Defining the pattern of cell death and replacement

Maintenance of cell numbers in tissue requires mechanical forces to select cells to divide following programmed cell death

Researchers from the Toyama Lab at MBI uncover how mechanical factors including force and nuclear size direct cell death and replacement. This study was published in Developmental Cell. https://doi.org/10.1038/s44318-024-00114-4

Writer: Justin Lu. Editor: Andrew Wong.

When cells die through the naturally occurring process of apoptosis, or programmed cell death, the neighboring cells are stimulated to undergo cell division to fill the gap in the tissue left by the dead cell; this is a process known as compensatory proliferation, and it is essential to ensuring tissue homeostasis. This phenomenon was first discovered over 40 years ago when Dr. John Haynie and Prof. Peter Bryant conducted an experiment killing 60% of cells in Drosophila wing discs and observed that the remaining cells were remarkably able to restore the wing to its original size.

Research has shown that various mitogenic signals released by the apoptotic cell are shown to trigger cell proliferation in adjacent cells but interestingly, only certain adjacent cells are triggered. Thus, a long-standing mystery in the field of cell biology has been, “Why are only some neighboring cells triggered to divide after apoptosis?” A team of researchers from the Mechanobiology Institute and the Department of Biological Sciences, National University of Singapore, and contributors from Paris, France and Tokyo, Japan may have found the solution.

The team, led by MBI research fellows Takumi Kawaue, PhD and Ivan Yow, PhD, and graduate student Pan Yuping, all from the lab of Assoc. Prof Yusuke Toyama found that the non-uniform pattern of compensatory proliferation was linked to the non-uniform mechanosignalling of the Hippo-YAP pathway. Yes-associated protein (YAP) is a part of the Hippo signaling chain and is vital for apoptosis and proliferation regulation. To trigger cell division, YAP translocates to the nucleus. However, apart from this YAP nuclear translocation, they uncovered two additional factors are required to activate cell division: the cell must contain a large nucleus before apoptosis and experience significant stretching caused by mechanical force propagation during apoptosis.

^{Time-lapse images of MDCK YAP-GFP monolayer stained with Hoechst 33,342 (magenta). Asterisk, apoptotic cell; white arrowhead, YAP-GFP nuclear translocation; scale bars, 20 μm. https://doi.org/10.1016/j.devcel.2023.01.005}

In order to reach this conclusion, the researchers grew cells on a substrate with fluorescent beads embedded on the surface, and targeted a UV laser to induce apoptosis on certain target cells. The researchers observed the movement of the beads to deepen their understanding of the forces taking place after apoptosis. As a result, they found that the substrate around the neighboring cells closest to the site of apoptosis experienced the most substrate deformation, as the fluorescent beads located in these areas were displaced the most.

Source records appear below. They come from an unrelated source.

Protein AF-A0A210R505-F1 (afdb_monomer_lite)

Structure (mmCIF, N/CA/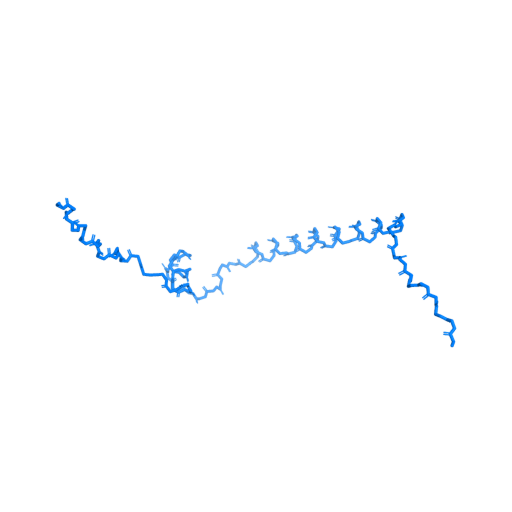C/O backbone):
data_AF-A0A210R505-F1
#
_entry.id   AF-A0A210R505-F1
#
loop_
_atom_site.group_PDB
_atom_site.id
_atom_site.type_symbol
_atom_site.label_atom_id
_atom_site.label_alt_id
_atom_site.label_comp_id
_atom_site.label_asym_id
_atom_site.label_entity_id
_atom_site.label_seq_id
_atom_site.pdbx_PDB_ins_code
_atom_site.Cartn_x
_atom_site.Cartn_y
_atom_site.Cartn_z
_atom_site.occupancy
_atom_site.B_iso_or_equiv
_atom_site.auth_seq_id
_atom_site.auth_comp_id
_atom_site.auth_asym_id
_atom_site.auth_atom_id
_atom_site.pdbx_PDB_model_num
ATOM 1 N N . MET A 1 1 ? 6.351 -5.285 -38.238 1.00 83.44 1 MET A N 1
ATOM 2 C CA . MET A 1 1 ? 7.100 -4.646 -37.129 1.00 83.44 1 MET A CA 1
ATOM 3 C C . MET A 1 1 ? 7.367 -5.688 -36.059 1.00 83.44 1 MET A C 1
ATOM 5 O O . MET A 1 1 ? 6.430 -6.379 -35.676 1.00 83.44 1 MET A O 1
ATOM 9 N N . MET A 1 2 ? 8.614 -5.820 -35.603 1.00 85.44 2 MET A N 1
ATOM 10 C CA . MET A 1 2 ? 8.965 -6.751 -34.525 1.00 85.44 2 MET A CA 1
ATOM 11 C C . MET A 1 2 ? 8.507 -6.188 -33.176 1.00 85.44 2 MET A C 1
ATOM 13 O O . MET A 1 2 ? 8.741 -5.015 -32.887 1.00 85.44 2 MET A O 1
ATOM 17 N N . ARG A 1 3 ? 7.840 -7.012 -32.362 1.00 94.25 3 ARG A N 1
ATOM 18 C CA . ARG A 1 3 ? 7.401 -6.647 -31.007 1.00 94.25 3 ARG A CA 1
ATOM 19 C C . ARG A 1 3 ? 8.388 -7.194 -29.978 1.00 94.25 3 ARG A C 1
ATOM 21 O O . ARG A 1 3 ? 8.896 -8.297 -30.146 1.00 94.25 3 ARG A O 1
ATOM 28 N N . ARG A 1 4 ? 8.645 -6.420 -28.921 1.00 95.56 4 ARG A N 1
ATOM 29 C CA . ARG A 1 4 ? 9.453 -6.842 -27.767 1.00 95.56 4 ARG A CA 1
ATOM 30 C C . ARG A 1 4 ? 8.584 -7.505 -26.704 1.00 95.56 4 ARG A C 1
ATOM 32 O O . ARG A 1 4 ? 7.384 -7.243 -26.632 1.00 95.56 4 ARG A O 1
ATOM 39 N N . ASN A 1 5 ? 9.220 -8.306 -25.859 1.00 96.25 5 ASN A N 1
ATOM 40 C CA . ASN A 1 5 ? 8.568 -8.892 -24.696 1.00 96.25 5 ASN A CA 1
ATOM 41 C C . ASN A 1 5 ? 8.182 -7.799 -23.680 1.00 96.25 5 ASN A C 1
ATOM 43 O O . ASN A 1 5 ? 8.883 -6.785 -23.582 1.00 96.25 5 ASN A O 1
ATOM 47 N N . PRO A 1 6 ? 7.071 -7.977 -22.945 1.00 97.31 6 PRO A N 1
ATOM 48 C CA . PRO A 1 6 ? 6.663 -7.051 -21.898 1.00 97.31 6 PRO A CA 1
ATOM 49 C C . PRO 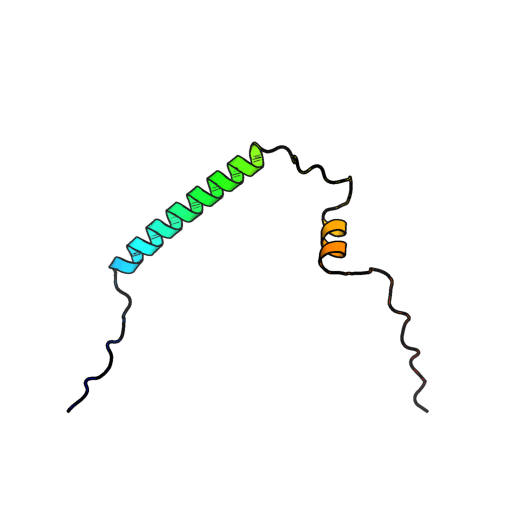A 1 6 ? 7.648 -7.075 -20.725 1.00 97.31 6 PRO A C 1
ATOM 51 O O . PRO A 1 6 ? 8.263 -8.099 -20.425 1.00 97.31 6 PRO A O 1
ATOM 54 N N . THR A 1 7 ? 7.783 -5.935 -20.052 1.00 97.19 7 THR A N 1
ATOM 55 C CA . THR A 1 7 ? 8.647 -5.799 -18.878 1.00 97.19 7 THR A CA 1
ATOM 56 C C . THR A 1 7 ? 8.041 -6.531 -17.683 1.00 97.19 7 THR A C 1
ATOM 58 O O . THR A 1 7 ? 6.868 -6.333 -17.365 1.00 97.19 7 THR A O 1
ATOM 61 N N . ARG A 1 8 ? 8.852 -7.340 -17.000 1.00 96.94 8 ARG A N 1
ATOM 62 C CA . ARG A 1 8 ? 8.498 -7.978 -15.729 1.00 96.94 8 ARG A CA 1
ATOM 63 C C . ARG A 1 8 ? 8.955 -7.092 -14.570 1.00 96.94 8 ARG A C 1
ATOM 65 O O . ARG A 1 8 ? 10.084 -6.612 -14.577 1.00 96.94 8 ARG A O 1
ATOM 72 N N . ILE A 1 9 ? 8.063 -6.851 -13.615 1.00 96.12 9 ILE A N 1
ATOM 73 C CA . ILE A 1 9 ? 8.361 -6.079 -12.404 1.00 96.12 9 ILE A CA 1
ATOM 74 C C . ILE A 1 9 ? 8.923 -7.049 -11.362 1.00 96.12 9 ILE A C 1
ATOM 76 O O . ILE A 1 9 ? 8.322 -8.094 -11.118 1.00 96.12 9 ILE A O 1
ATOM 80 N N . GLU A 1 10 ? 10.061 -6.698 -10.770 1.00 96.19 10 GLU A N 1
ATOM 81 C CA . GLU A 1 10 ? 10.717 -7.464 -9.707 1.00 96.19 10 GLU A CA 1
ATOM 82 C C . GLU A 1 10 ? 10.722 -6.660 -8.406 1.00 96.19 10 GLU A C 1
ATOM 84 O O . GLU A 1 10 ? 10.759 -5.426 -8.438 1.00 96.19 10 GLU A O 1
ATOM 89 N N . LEU A 1 11 ? 10.723 -7.371 -7.276 1.00 95.00 11 LEU A N 1
ATOM 90 C CA . LEU A 1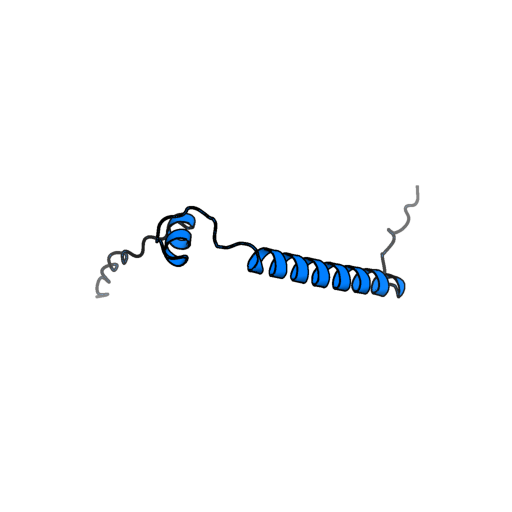 11 ? 10.830 -6.762 -5.953 1.00 95.00 11 LEU A CA 1
ATOM 91 C C . LEU A 1 11 ? 12.273 -6.343 -5.665 1.00 95.00 11 LEU A C 1
ATOM 93 O O . LEU A 1 11 ? 13.216 -7.096 -5.923 1.00 95.00 11 LEU A O 1
ATOM 97 N N . LYS A 1 12 ? 12.440 -5.141 -5.118 1.00 95.81 12 LYS A N 1
ATOM 98 C CA . LYS A 1 12 ? 13.737 -4.522 -4.823 1.00 95.81 12 LYS A CA 1
ATOM 99 C C . LYS A 1 12 ? 13.875 -4.214 -3.338 1.00 95.81 12 LYS A C 1
ATOM 101 O O . LYS A 1 12 ? 12.917 -4.258 -2.575 1.00 95.81 12 LYS A O 1
ATOM 106 N N . LEU A 1 13 ? 15.096 -3.865 -2.934 1.00 95.00 13 LEU A N 1
ATOM 107 C CA . LEU A 1 13 ? 15.372 -3.457 -1.557 1.00 95.00 13 LEU A CA 1
ATOM 108 C C . LEU A 1 13 ? 14.625 -2.172 -1.160 1.00 95.00 13 LEU A C 1
ATOM 110 O O . LEU A 1 13 ? 14.247 -2.023 -0.002 1.00 95.00 13 LEU A O 1
ATOM 114 N N . ASP A 1 14 ? 14.367 -1.285 -2.119 1.00 93.25 14 ASP A N 1
ATOM 115 C CA . ASP A 1 14 ? 13.629 -0.038 -1.889 1.00 93.25 14 ASP A CA 1
ATOM 116 C C . ASP A 1 14 ? 12.186 -0.301 -1.425 1.00 93.25 14 ASP A C 1
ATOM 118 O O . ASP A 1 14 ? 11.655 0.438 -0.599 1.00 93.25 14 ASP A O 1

Through further experimentation, they found that the cells within the extrusion site, where the apoptotic cell used to be, actually contracted rather than stretched. This contraction of the inner cells occurred 5-10 minutes after the outward movement of the surrounding cells. During apoptosis, an actomyosin cable forms within the dying cell and its neighbors, leading to cell extrusion and altering tissue tension. The time frame of inward movement was found to be aligned perfectly with the time of formation and contraction of these cables. This suggested that the substrate deformation was caused by the creation of these actomyosin cables and that it links to compensatory proliferation.

Analyzing the stretching of tissue, measured by bead displacement; nucleus size; and cell-cycle progression, measured by FUCCI (Fluorescent Ubiquitination-based Cell Cycle Indicator), which fascinatingly causes cells to change color according to its cell-cycle stage, the team found that following an apoptotic extrusion, only neighboring cells that had a large nucleus and experienced a high amount of strain were triggered to undergo cell division. Simultaneously, and expectedly, these cells were also the only cells in which the YAP translocated to the nucleus, triggering the Hippo signaling chain.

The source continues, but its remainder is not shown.